I had been at the point of turning back for about an hour when I saw it. I had left my hostel at 5am, caught two buses across the city to the end of the bus line, and then started walking into the countryside. I had checked eBird and the closest sightings to Bahia Blanca were out along this road, Ruta 35. My plan was to walk and hitchhike out to the area where the bird was most often seen, and walk that portion of road until I either saw one or ran out of water.
Fortunately, most folks headed out of the city were extremely considerate and as soon as I stuck my thumb out someone slowed down.

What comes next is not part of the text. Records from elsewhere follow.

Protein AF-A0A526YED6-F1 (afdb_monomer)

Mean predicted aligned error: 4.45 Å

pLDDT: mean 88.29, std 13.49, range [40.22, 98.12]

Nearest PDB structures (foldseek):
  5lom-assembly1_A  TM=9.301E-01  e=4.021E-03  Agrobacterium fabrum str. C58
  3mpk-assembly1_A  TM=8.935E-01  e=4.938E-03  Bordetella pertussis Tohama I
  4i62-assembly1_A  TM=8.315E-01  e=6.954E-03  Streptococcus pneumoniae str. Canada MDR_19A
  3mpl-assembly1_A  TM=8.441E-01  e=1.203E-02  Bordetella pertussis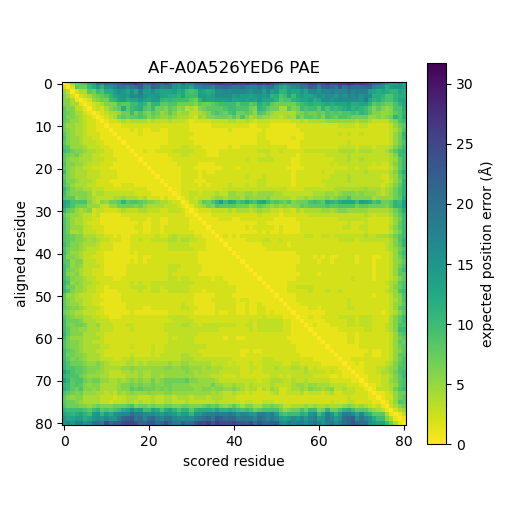 Tohama I
  4q0c-assembly1_A  TM=9.103E-01  e=2.386E-02  Bordetella pertussis Tohama I

Foldseek 3Di:
DPLLVVQAAFEEEEAPPDPQLVVCCVPNVRHNYDHDPDDVRVLVCQQVVVTPYYTDDPVVVVVCCPDVSSVVSDDDPPPPD

Solvent-accessible surface area (backbone atoms only — not comparable to full-atom values): 4808 Å² total; per-residue (Å²): 117,73,57,68,73,77,38,54,73,31,36,33,26,26,39,55,95,37,71,50,38,52,50,44,57,75,76,42,75,56,40,42,79,41,71,24,94,38,67,68,58,39,52,52,29,48,69,68,61,74,24,79,45,77,51,66,62,64,67,63,48,51,55,42,58,74,34,78,89,37,66,78,65,69,76,78,80,55,62,103,106

Radius of gyration: 11.93 Å; Cα contacts (8 Å, |Δi|>4): 106; chains: 1; bounding box: 29×21×29 Å

Secondary structure (DSSP, 8-state):
--HHHHHTT-EEEEETTSHHHHHHHHH-TTSEEEEESSHHHHHHHHHTTSSSEE-S-HHHHHHHHTSGGGTT----TTS--

Structure (mmCIF, N/CA/C/O backbone):
data_AF-A0A526YED6-F1
#
_entry.id   AF-A0A526YED6-F1
#
loop_
_atom_site.group_PDB
_atom_site.id
_atom_site.type_symbol
_atom_site.label_atom_id
_atom_site.label_alt_id
_atom_site.label_comp_id
_atom_site.label_asym_id
_atom_site.label_entity_id
_atom_site.label_seq_id
_atom_site.pdbx_PDB_ins_code
_atom_site.Cartn_x
_atom_site.Cartn_y
_atom_site.Cartn_z
_atom_site.occupancy
_atom_site.B_iso_or_equiv
_atom_site.auth_seq_id
_atom_site.auth_comp_id
_atom_site.auth_asym_id
_atom_site.auth_atom_id
_atom_site.pdbx_PDB_model_num
ATOM 1 N N . GLU A 1 1 ? -13.261 -1.374 -14.367 1.00 44.72 1 GLU A N 1
ATOM 2 C CA . GLU A 1 1 ? -13.805 -2.399 -13.440 1.00 44.72 1 GLU A CA 1
ATOM 3 C C . GLU A 1 1 ? -13.607 -1.888 -12.014 1.00 44.72 1 GLU A C 1
ATOM 5 O O . GLU A 1 1 ? -12.519 -1.372 -11.766 1.00 44.72 1 GLU A O 1
ATOM 10 N N . PRO A 1 2 ? -14.597 -1.916 -11.102 1.00 57.62 2 PRO A N 1
ATOM 11 C CA . PRO A 1 2 ? -14.440 -1.259 -9.808 1.00 57.62 2 PRO A CA 1
ATOM 12 C C . PRO A 1 2 ? -13.396 -1.995 -8.959 1.00 57.62 2 PRO A C 1
ATOM 14 O O . PRO A 1 2 ? -13.574 -3.142 -8.558 1.00 57.62 2 PRO A O 1
ATOM 17 N N . ILE A 1 3 ? -12.296 -1.301 -8.664 1.00 63.09 3 ILE A N 1
ATOM 18 C CA . ILE A 1 3 ? -11.154 -1.775 -7.862 1.00 63.09 3 ILE A CA 1
ATOM 19 C C . ILE A 1 3 ? -11.588 -2.418 -6.532 1.00 63.09 3 ILE A C 1
ATOM 21 O O . ILE A 1 3 ? -10.928 -3.322 -6.022 1.00 63.09 3 ILE A O 1
ATOM 25 N N . PHE A 1 4 ? -12.718 -1.951 -5.997 1.00 60.38 4 PHE A N 1
ATOM 26 C CA . PHE A 1 4 ? -13.292 -2.332 -4.715 1.00 60.38 4 PHE A CA 1
ATOM 27 C C . PHE A 1 4 ? -13.602 -3.827 -4.622 1.00 60.38 4 PHE A C 1
ATOM 29 O O . PHE A 1 4 ? -13.298 -4.444 -3.602 1.00 60.38 4 PHE A O 1
ATOM 36 N N . ASP A 1 5 ? -14.134 -4.436 -5.686 1.00 63.28 5 ASP A N 1
ATOM 37 C CA . ASP A 1 5 ? -14.464 -5.866 -5.670 1.00 63.28 5 ASP A CA 1
ATOM 38 C C . ASP A 1 5 ? -13.198 -6.734 -5.627 1.00 63.28 5 ASP A C 1
ATOM 40 O O . ASP A 1 5 ? -13.180 -7.773 -4.966 1.00 63.28 5 ASP A O 1
ATOM 44 N N . ARG A 1 6 ? -12.103 -6.279 -6.255 1.00 71.06 6 A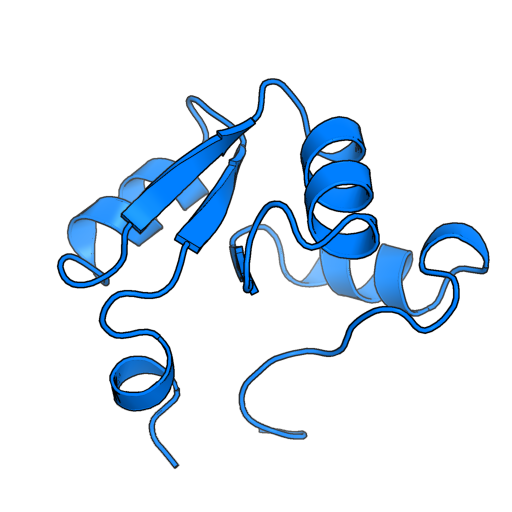RG A N 1
ATOM 45 C CA . ARG A 1 6 ? -10.818 -7.003 -6.287 1.00 71.06 6 ARG A CA 1
ATOM 46 C C . ARG A 1 6 ? -10.031 -6.925 -4.977 1.00 71.06 6 ARG A C 1
ATOM 48 O O . ARG A 1 6 ? -9.141 -7.748 -4.763 1.00 71.06 6 ARG A O 1
ATOM 55 N N . LEU A 1 7 ? -10.335 -5.952 -4.117 1.00 73.12 7 LEU A N 1
ATOM 56 C CA . LEU A 1 7 ? -9.657 -5.761 -2.832 1.00 73.12 7 LEU A CA 1
ATOM 57 C C . LEU A 1 7 ? -10.336 -6.502 -1.672 1.00 73.12 7 LEU A C 1
ATOM 59 O O . LEU A 1 7 ? -9.747 -6.598 -0.595 1.00 73.12 7 LEU A O 1
ATOM 63 N N . ARG A 1 8 ? -11.540 -7.062 -1.859 1.00 78.94 8 ARG A N 1
ATOM 64 C CA . ARG A 1 8 ? -12.234 -7.807 -0.796 1.00 78.94 8 ARG A CA 1
ATOM 65 C C . ARG A 1 8 ? -11.363 -8.939 -0.247 1.00 78.94 8 ARG A C 1
ATOM 67 O O . ARG A 1 8 ? -10.863 -9.774 -0.997 1.00 78.94 8 ARG A O 1
ATOM 74 N N . GLY A 1 9 ? -11.176 -8.949 1.073 1.00 82.00 9 GLY A N 1
ATOM 75 C CA . GLY A 1 9 ? -10.369 -9.945 1.781 1.00 82.00 9 GLY A CA 1
ATOM 76 C C . GLY A 1 9 ? -8.857 -9.854 1.540 1.00 82.00 9 GLY A C 1
ATOM 77 O O . GLY A 1 9 ? -8.121 -10.677 2.077 1.00 82.00 9 GLY A O 1
ATOM 78 N N . LYS A 1 10 ? -8.374 -8.878 0.759 1.00 90.81 10 LYS A N 1
ATOM 79 C CA . LYS A 1 10 ? -6.941 -8.667 0.523 1.00 90.81 10 LYS A CA 1
ATOM 80 C C . LYS A 1 10 ? -6.292 -7.937 1.690 1.00 90.81 10 LYS A C 1
ATOM 82 O O . LYS A 1 10 ? -6.916 -7.094 2.337 1.00 90.81 10 LYS A O 1
ATOM 87 N N . ARG A 1 11 ? -5.016 -8.237 1.925 1.00 95.56 11 ARG A N 1
ATOM 88 C CA . ARG A 1 11 ? -4.157 -7.517 2.868 1.00 95.56 11 ARG A CA 1
ATOM 89 C C . ARG A 1 11 ? -3.710 -6.221 2.213 1.00 95.56 11 ARG A C 1
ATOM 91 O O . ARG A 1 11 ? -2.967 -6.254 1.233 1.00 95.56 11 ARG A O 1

Unfortunately they were being considerate enough to let this poor tourist know that he was headed in the wrong direction, and they gestured vigorously to the other side of the road where I SHOULD have been hitchhiking to go back into town. Headed in my direction there was little to no human habitation for at least a hundred miles, and after that there wasn’t much of anything for tourists to do. So I smiled big and waved as driver after driver passed me, trying to let me know that I should be on the other side of the road.
I wasn’t far out of town when I spotted my first Long-tailed Meadowlark. A truly spectacular bird that I’ve wanted to see ever since I saw a print of this picture hanging on the wall of the Cornell Lab in NY. I was pretty stoked.

After about 7 miles of walking a van finally hit the brakes and my heart skipped a beat. I hopped in and had a nice chat about birds with Claudio, who I think was running a shuttle from Bahia Blanca to a tiny settlement called Choique (the local word for Rhea). He, like most folks I’ve encountered in Argentina so far, was amused and kind of excited that I was here to look for birds. He dropped me off after about 15 miles, roughly where the eBird sightings were for the Pampas Meadowlark. I started walking again.

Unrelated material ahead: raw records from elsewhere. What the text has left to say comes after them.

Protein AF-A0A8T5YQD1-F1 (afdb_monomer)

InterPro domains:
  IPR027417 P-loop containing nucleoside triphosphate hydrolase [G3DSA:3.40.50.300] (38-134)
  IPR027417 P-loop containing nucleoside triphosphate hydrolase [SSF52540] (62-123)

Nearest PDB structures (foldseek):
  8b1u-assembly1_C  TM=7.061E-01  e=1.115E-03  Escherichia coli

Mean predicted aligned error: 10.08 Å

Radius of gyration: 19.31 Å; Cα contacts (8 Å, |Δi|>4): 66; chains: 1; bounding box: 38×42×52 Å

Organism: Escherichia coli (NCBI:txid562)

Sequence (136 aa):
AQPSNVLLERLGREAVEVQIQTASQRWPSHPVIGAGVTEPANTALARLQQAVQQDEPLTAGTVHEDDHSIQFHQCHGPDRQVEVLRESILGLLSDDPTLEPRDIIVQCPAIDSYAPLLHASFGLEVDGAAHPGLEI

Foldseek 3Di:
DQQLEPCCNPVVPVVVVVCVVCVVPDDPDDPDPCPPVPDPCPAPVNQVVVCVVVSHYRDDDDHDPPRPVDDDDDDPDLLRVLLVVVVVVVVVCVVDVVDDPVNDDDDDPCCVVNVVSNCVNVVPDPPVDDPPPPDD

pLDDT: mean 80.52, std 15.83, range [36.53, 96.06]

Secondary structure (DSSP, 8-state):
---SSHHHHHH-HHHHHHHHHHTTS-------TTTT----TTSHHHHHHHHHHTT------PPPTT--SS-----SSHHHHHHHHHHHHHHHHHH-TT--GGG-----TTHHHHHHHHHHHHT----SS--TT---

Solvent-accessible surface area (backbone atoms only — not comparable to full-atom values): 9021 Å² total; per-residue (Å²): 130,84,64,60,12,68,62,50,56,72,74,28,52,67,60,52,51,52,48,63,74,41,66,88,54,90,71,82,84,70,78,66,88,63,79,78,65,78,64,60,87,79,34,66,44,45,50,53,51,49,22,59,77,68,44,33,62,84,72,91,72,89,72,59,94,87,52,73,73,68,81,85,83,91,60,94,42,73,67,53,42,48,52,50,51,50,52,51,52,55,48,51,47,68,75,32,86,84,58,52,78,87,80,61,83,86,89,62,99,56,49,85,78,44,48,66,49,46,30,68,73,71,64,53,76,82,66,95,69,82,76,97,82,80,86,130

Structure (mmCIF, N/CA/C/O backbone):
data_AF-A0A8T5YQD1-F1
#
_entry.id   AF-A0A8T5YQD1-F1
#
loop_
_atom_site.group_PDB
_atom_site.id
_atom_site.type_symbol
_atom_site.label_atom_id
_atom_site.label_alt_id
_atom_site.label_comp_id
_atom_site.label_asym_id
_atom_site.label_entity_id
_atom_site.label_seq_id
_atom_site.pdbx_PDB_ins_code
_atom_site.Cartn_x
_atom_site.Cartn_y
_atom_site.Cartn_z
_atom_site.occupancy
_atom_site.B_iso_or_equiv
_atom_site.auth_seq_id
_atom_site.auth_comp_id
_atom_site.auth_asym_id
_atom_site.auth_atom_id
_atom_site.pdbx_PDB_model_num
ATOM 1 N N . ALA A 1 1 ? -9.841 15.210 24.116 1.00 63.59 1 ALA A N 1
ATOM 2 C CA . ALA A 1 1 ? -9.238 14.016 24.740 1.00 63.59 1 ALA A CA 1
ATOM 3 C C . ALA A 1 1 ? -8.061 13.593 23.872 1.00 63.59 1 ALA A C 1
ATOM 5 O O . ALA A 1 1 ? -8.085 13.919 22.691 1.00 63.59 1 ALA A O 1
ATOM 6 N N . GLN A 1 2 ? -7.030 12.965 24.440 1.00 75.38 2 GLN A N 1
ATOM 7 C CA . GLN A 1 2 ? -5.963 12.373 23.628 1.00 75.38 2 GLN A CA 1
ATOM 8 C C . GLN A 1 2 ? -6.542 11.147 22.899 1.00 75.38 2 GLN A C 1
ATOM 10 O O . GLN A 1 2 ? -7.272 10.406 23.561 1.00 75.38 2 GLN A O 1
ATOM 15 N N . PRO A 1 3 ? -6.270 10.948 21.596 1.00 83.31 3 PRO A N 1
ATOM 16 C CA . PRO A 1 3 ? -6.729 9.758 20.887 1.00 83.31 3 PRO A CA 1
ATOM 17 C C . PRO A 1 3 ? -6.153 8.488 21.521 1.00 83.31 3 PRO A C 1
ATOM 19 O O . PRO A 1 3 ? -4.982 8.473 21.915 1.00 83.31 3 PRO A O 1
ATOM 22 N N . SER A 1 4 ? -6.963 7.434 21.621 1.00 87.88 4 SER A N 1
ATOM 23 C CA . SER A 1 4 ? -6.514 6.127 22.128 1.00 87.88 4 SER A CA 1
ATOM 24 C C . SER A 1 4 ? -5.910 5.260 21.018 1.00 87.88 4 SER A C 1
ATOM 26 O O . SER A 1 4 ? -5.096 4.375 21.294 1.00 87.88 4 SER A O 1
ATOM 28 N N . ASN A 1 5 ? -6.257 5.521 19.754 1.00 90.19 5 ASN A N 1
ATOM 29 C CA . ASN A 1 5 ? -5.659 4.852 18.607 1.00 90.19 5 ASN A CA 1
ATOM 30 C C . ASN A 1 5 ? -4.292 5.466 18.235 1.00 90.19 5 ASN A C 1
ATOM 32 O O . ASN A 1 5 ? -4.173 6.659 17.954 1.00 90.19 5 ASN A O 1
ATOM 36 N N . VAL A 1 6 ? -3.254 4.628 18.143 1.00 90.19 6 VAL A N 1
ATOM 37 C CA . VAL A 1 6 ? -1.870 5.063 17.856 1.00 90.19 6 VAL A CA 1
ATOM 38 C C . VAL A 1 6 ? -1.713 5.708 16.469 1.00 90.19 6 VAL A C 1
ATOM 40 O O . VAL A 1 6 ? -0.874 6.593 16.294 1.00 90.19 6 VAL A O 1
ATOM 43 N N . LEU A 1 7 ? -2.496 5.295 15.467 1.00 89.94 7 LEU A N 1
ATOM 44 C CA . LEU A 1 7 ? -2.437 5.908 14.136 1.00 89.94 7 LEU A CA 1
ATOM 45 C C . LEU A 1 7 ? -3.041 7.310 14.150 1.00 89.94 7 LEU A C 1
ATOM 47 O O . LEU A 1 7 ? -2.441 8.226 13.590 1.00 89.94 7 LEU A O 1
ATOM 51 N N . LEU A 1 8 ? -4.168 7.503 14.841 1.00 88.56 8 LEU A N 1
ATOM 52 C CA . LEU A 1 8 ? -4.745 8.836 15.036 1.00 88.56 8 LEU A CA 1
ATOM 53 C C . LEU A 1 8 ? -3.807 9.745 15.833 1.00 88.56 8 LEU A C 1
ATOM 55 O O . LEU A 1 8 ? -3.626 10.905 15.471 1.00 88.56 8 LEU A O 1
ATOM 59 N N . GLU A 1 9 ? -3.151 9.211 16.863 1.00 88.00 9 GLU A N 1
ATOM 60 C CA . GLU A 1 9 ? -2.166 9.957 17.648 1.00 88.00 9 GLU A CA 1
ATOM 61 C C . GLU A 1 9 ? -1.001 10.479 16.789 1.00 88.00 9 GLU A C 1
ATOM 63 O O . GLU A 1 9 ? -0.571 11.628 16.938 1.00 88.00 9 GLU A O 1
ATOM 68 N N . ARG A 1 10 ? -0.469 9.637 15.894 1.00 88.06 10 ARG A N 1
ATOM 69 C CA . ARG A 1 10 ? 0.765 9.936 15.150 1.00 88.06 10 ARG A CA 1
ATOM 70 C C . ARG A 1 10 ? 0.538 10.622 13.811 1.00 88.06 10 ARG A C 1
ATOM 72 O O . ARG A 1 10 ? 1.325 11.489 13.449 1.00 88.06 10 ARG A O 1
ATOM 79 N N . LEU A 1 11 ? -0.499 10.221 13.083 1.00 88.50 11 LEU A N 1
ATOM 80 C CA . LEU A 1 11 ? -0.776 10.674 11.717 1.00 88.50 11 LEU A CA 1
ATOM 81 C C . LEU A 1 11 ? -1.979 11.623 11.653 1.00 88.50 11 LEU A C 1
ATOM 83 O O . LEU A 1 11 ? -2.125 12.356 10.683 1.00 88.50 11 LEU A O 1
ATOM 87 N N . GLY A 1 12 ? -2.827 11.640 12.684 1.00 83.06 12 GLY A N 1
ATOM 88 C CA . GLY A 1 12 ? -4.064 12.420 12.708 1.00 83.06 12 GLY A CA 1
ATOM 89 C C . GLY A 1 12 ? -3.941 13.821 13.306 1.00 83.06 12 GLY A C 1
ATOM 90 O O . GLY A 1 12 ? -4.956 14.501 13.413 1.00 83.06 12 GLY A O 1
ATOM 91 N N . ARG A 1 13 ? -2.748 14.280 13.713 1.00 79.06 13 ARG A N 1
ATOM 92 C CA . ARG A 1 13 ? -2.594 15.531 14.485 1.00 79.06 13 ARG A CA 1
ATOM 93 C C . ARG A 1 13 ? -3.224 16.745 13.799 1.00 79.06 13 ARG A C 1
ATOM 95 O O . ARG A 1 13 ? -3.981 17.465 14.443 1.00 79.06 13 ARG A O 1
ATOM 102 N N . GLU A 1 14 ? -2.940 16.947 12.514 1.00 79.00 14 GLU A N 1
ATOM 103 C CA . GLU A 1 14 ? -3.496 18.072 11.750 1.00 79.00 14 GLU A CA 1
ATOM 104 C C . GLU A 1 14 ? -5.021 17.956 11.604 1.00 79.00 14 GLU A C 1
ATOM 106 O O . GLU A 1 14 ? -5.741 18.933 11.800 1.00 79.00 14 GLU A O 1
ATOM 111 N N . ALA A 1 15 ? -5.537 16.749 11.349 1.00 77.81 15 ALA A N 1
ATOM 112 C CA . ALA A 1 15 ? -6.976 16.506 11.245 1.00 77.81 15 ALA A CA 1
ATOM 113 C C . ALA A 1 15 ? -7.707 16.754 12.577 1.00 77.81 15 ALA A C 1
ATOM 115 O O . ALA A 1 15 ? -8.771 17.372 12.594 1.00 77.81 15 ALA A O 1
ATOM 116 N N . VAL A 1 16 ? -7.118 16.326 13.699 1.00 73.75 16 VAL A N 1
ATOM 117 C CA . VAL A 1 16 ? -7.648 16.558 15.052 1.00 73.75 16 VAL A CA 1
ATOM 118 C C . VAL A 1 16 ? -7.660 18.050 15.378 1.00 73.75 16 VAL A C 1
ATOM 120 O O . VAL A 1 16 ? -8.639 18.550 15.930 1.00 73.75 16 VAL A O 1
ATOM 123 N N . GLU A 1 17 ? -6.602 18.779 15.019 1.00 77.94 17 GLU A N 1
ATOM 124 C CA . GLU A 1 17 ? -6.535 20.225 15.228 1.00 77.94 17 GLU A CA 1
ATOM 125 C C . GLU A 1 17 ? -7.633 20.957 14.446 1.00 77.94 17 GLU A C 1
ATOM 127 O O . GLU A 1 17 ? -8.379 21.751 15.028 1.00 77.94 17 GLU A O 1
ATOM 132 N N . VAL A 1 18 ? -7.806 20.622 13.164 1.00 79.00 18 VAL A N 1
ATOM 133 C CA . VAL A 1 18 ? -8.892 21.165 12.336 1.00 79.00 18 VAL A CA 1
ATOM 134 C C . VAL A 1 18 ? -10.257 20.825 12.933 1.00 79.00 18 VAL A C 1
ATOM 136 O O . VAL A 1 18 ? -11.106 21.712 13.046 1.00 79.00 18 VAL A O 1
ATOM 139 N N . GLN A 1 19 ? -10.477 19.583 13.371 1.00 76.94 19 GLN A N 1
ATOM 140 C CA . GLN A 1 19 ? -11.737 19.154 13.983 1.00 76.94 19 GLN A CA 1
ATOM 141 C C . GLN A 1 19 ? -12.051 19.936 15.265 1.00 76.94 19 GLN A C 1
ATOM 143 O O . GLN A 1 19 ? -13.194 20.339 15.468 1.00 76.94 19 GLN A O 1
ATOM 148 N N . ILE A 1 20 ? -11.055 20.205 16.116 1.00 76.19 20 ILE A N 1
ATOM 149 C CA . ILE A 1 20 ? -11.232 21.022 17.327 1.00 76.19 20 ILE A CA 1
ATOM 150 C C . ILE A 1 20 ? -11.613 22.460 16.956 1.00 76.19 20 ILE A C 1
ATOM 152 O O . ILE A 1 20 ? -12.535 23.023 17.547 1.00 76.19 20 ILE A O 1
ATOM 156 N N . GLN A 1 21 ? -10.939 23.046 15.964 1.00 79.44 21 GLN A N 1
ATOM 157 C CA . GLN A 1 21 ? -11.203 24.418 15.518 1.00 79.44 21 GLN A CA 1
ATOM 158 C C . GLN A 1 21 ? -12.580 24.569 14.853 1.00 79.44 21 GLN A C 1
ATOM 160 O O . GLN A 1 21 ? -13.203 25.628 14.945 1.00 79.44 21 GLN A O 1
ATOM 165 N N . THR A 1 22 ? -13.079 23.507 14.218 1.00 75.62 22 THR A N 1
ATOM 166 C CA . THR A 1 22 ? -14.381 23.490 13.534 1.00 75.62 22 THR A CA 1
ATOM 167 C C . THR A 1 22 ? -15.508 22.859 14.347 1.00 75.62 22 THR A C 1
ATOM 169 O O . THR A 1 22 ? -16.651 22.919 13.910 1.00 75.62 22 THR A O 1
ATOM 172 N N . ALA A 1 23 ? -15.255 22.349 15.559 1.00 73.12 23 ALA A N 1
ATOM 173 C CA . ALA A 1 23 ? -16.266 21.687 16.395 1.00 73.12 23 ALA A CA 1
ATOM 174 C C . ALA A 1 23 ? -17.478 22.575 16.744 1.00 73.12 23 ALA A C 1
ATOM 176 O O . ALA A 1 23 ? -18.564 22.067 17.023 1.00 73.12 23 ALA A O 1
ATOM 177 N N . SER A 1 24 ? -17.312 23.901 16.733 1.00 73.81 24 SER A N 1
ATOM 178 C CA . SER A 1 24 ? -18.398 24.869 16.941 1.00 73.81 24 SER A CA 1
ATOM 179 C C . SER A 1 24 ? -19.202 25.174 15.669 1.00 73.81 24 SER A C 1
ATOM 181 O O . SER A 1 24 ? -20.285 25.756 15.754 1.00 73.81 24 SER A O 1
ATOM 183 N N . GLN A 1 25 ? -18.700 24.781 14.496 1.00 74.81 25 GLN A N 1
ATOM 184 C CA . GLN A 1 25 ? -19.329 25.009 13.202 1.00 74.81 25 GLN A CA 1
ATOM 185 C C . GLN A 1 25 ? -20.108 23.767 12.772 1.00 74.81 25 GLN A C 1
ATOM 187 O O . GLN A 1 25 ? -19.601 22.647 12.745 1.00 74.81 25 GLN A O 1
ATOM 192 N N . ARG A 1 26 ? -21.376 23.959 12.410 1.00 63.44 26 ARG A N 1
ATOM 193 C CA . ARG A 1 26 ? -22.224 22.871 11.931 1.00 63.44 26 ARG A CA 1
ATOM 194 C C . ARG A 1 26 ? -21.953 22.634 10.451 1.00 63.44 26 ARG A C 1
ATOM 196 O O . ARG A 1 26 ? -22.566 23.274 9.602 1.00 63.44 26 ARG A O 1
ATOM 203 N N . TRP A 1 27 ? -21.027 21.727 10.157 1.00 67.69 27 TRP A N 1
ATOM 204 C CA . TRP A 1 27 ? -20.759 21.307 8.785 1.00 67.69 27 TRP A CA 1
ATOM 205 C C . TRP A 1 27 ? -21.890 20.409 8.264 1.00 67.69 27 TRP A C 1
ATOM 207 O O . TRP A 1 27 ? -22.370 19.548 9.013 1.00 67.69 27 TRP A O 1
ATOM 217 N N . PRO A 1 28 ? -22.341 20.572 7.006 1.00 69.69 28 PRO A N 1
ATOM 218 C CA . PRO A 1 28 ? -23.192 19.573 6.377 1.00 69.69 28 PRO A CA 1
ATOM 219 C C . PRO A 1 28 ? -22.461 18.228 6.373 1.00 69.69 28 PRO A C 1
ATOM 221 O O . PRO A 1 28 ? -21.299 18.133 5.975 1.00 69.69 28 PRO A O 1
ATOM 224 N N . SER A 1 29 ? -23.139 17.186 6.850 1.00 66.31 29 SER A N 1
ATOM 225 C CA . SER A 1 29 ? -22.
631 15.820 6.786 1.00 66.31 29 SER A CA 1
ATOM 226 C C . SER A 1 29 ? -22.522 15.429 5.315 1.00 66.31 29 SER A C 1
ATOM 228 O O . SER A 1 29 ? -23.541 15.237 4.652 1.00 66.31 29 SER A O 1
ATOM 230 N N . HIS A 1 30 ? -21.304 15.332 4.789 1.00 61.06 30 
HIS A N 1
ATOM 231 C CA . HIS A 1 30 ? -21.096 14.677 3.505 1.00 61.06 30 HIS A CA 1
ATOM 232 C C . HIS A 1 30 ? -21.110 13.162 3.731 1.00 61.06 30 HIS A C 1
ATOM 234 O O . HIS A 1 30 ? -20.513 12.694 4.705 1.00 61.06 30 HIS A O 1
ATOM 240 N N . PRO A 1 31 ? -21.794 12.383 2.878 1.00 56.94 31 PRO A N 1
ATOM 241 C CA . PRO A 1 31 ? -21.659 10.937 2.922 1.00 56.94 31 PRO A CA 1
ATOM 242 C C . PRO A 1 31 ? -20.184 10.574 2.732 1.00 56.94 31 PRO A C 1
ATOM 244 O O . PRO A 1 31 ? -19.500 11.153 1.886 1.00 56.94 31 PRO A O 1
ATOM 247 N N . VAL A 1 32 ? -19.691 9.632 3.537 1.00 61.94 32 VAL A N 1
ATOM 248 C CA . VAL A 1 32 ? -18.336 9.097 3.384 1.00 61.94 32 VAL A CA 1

Now the sun was considerably brighter, and I flipped my hood up over my hat to shade my neck. More Long-tailed Meadowlarks with white underwings. Great Pampas-Finches. More sun. Two Swainson’s Hawks circled overhead. A dead armadillo. Burrowing owls. A Tinamou flushed from the roadside. More Long-tailed Meadowlarks. The last sip of water. Okay, I stuck my thumb out in “the right direction” but kept walking in the direction I wanted to go, tempting fate.

And then after 5 more miles of walking, I saw it. Holy Cow. Some of the worst pictures I’ve gotten of a bird, but definitely diagnostic! What a huge load off my shoulders! Talk about the fallacy of sunk costs, all that walking I’d done DEFINITELY caused me to see the bird.


I started walking in the right direction AND thumbing in the right direction. It only took about 30 minutes for someone to stop this time. A couple of ranchers headed into Bahia Blanca to check on the calves they had sent to market. They were pretty stoked to learn there was a bird that could pretty much ONLY be found in their hometown, and duly unimpressed when I showed them the photo. Nonetheless, they thought it was pretty neat that I’d made my way 30 miles out of the city with the sole goal of seeing this bird. They dropped me off in Bahia Blanca at 2pm and I had my first food of the day, a ham and cheese sandwich with a Quilmes beer.

That night I hopped on the 14-hr bus to Bariloche, leaned the chair back and fell asleep. I woke up at about 10am the next morning to find that the bus was completely out of oil somehow, and had stopped in the middle of the desert! Fair enough. Eventually the company mechanic made it out and we were on our way again. I got into Bariloche at around 6pm. It was chilly, and the lake and mountains were a beautiful sight; I couldn’t wait to get started with Andean birding. Thanks for reading!